5. Security or permission risk: Security or permission risk requires verification

  • Severity: medium
  • Finding: no_demo
  • User impact: May increase setup, validation, or first-run risk for the user.
  • Recommended check: Reproduce the official install and quickstart path in an isolated environment.
  • Evidence: downstream_validation.risk_items | https://github.com/MiguelMedeiros/unforgit

6. Security or permission risk: Security or permission risk requires verification

  • Severity: medium
  • Finding: no_demo
  • User impact: May increase setup, validation, or first-run risk for the user.
  • Recommended check: Reproduce the official install and quickstart path in an isolated environment.
  • Evidence: risks.scoring_risks | https://github.com/MiguelMedeiros/unforgit

7. Security or permission risk: Security or permission risk requires verification

  • Severity: medium
  • Finding: Project evidence flags a security or permission risk.
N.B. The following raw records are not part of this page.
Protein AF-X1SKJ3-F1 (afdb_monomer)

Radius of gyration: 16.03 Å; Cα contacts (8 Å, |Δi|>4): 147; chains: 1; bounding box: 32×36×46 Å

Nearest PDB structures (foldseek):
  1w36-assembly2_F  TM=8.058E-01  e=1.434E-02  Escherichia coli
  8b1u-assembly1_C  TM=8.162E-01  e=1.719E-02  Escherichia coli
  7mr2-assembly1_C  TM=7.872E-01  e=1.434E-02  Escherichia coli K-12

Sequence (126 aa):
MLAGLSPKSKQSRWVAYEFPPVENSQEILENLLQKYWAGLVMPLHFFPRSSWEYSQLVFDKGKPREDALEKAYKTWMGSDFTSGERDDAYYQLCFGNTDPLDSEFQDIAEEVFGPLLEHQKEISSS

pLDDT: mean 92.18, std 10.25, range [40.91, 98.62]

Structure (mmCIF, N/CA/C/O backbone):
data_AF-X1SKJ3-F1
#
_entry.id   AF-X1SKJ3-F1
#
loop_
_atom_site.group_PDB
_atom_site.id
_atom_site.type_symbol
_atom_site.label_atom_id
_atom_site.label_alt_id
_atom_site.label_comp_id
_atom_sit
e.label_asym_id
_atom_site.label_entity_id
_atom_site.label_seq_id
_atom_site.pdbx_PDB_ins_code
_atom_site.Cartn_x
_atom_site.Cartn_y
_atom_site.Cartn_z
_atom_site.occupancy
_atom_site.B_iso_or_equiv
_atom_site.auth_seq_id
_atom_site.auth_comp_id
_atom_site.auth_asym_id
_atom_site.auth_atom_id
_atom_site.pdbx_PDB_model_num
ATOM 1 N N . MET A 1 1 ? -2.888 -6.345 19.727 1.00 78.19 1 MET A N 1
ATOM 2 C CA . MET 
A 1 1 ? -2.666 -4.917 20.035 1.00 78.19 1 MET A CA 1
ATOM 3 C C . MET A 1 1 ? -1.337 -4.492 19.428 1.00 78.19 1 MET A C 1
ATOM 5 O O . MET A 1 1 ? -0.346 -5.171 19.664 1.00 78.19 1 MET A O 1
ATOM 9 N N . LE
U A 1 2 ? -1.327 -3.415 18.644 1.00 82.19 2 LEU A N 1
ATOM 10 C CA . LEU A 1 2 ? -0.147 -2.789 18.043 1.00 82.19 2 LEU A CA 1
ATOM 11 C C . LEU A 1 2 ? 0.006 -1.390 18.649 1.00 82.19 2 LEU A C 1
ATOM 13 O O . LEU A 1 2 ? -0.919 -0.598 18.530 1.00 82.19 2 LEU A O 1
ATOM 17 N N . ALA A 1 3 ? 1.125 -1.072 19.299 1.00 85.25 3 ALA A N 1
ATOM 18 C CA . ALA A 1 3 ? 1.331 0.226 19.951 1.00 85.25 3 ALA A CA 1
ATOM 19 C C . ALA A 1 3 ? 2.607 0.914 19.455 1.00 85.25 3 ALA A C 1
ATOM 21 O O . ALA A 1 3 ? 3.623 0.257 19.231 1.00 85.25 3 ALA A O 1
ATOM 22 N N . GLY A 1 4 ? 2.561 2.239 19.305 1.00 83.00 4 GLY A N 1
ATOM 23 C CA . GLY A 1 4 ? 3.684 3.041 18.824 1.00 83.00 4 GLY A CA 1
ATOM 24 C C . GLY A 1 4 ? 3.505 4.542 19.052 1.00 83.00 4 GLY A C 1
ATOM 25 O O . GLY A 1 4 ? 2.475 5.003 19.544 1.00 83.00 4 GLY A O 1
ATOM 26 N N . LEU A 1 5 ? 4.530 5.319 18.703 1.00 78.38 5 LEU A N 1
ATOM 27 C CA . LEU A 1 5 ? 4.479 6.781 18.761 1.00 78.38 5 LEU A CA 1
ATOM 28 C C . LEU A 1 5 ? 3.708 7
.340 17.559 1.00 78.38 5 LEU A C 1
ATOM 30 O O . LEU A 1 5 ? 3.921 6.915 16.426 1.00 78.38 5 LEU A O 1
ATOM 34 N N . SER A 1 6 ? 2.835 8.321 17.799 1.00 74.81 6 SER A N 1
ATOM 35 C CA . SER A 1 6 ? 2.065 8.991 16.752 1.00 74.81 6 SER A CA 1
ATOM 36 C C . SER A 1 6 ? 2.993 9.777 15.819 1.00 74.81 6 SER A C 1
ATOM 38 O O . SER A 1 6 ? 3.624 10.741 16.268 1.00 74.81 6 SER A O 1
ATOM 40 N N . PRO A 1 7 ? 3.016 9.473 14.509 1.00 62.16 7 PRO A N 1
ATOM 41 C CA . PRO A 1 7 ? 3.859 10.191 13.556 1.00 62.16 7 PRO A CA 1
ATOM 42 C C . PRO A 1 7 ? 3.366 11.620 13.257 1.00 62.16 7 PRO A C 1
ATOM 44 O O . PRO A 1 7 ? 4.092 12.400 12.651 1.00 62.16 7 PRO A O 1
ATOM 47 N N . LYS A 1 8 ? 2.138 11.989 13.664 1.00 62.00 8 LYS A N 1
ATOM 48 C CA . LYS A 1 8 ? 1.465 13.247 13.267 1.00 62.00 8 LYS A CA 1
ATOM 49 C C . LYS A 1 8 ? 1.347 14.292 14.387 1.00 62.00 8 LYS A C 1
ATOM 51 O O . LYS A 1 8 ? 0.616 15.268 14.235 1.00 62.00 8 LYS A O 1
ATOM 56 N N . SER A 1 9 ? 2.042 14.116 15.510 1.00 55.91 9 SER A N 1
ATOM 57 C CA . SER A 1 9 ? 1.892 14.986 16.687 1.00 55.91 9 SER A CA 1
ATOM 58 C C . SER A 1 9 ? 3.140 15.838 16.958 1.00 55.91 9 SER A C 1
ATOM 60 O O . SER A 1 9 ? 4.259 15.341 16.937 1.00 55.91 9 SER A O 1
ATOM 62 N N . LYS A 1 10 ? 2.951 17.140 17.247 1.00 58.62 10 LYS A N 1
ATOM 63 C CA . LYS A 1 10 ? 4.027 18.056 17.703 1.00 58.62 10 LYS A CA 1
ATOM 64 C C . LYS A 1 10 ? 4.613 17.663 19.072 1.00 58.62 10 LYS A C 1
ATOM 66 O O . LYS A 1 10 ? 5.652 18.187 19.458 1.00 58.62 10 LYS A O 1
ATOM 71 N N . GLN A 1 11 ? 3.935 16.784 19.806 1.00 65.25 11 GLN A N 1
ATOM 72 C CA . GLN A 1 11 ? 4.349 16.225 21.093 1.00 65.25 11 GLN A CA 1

Review the linked source before relying on this workflow.
  • User impact: May increase setup, validation, or first-run risk for the user.
  • Recommended check: Reproduce the official install and quickstart path in an isolated environment.
  • Evidence: community_evidence:github | https://github.com/MiguelMedeiros/unforgit/issues/64

8. Maintenance risk: Maintenance risk requires verification

  • Severity: low
  • Finding: issue_or_pr_quality=unknown。
  • User impact: May increase setup, validation, or first-run risk for the user.
  • Recommended check: Reproduce the official install and quickstart path in an isolated environment.
  • Evidence: evidence.maintainer_signals | https://github.com/MiguelMedeiros/unforgit

9. Maintenance risk: Maintenance risk requires verification

  • Severity: low
  • Finding: release_recency=unknown。
  • User impact: May increase setup, validation, or first-run risk for the user.
  • Recommended check: Reproduce the official install and quickstart path in an isolated environment.
  • Evidence: evidence.maintainer_signals | https://github.com/MiguelMedeiros/unforgit

Source: Doramagic discovery, validation, and Project Pack records

Community Discussion Evidence

These external discussion links are review inputs, not standalone proof that the project is production-ready.

Sources 12

Count of project-level external discussion links exposed on this manual page.

Use Review before install

Open the linked issues or discussions before treating the pack as ready for your environment.

Community Discussion Evidence

Doramagic exposes project-level community discussion separately from official documentation. Review these links before using unforgit with real data or production workflows.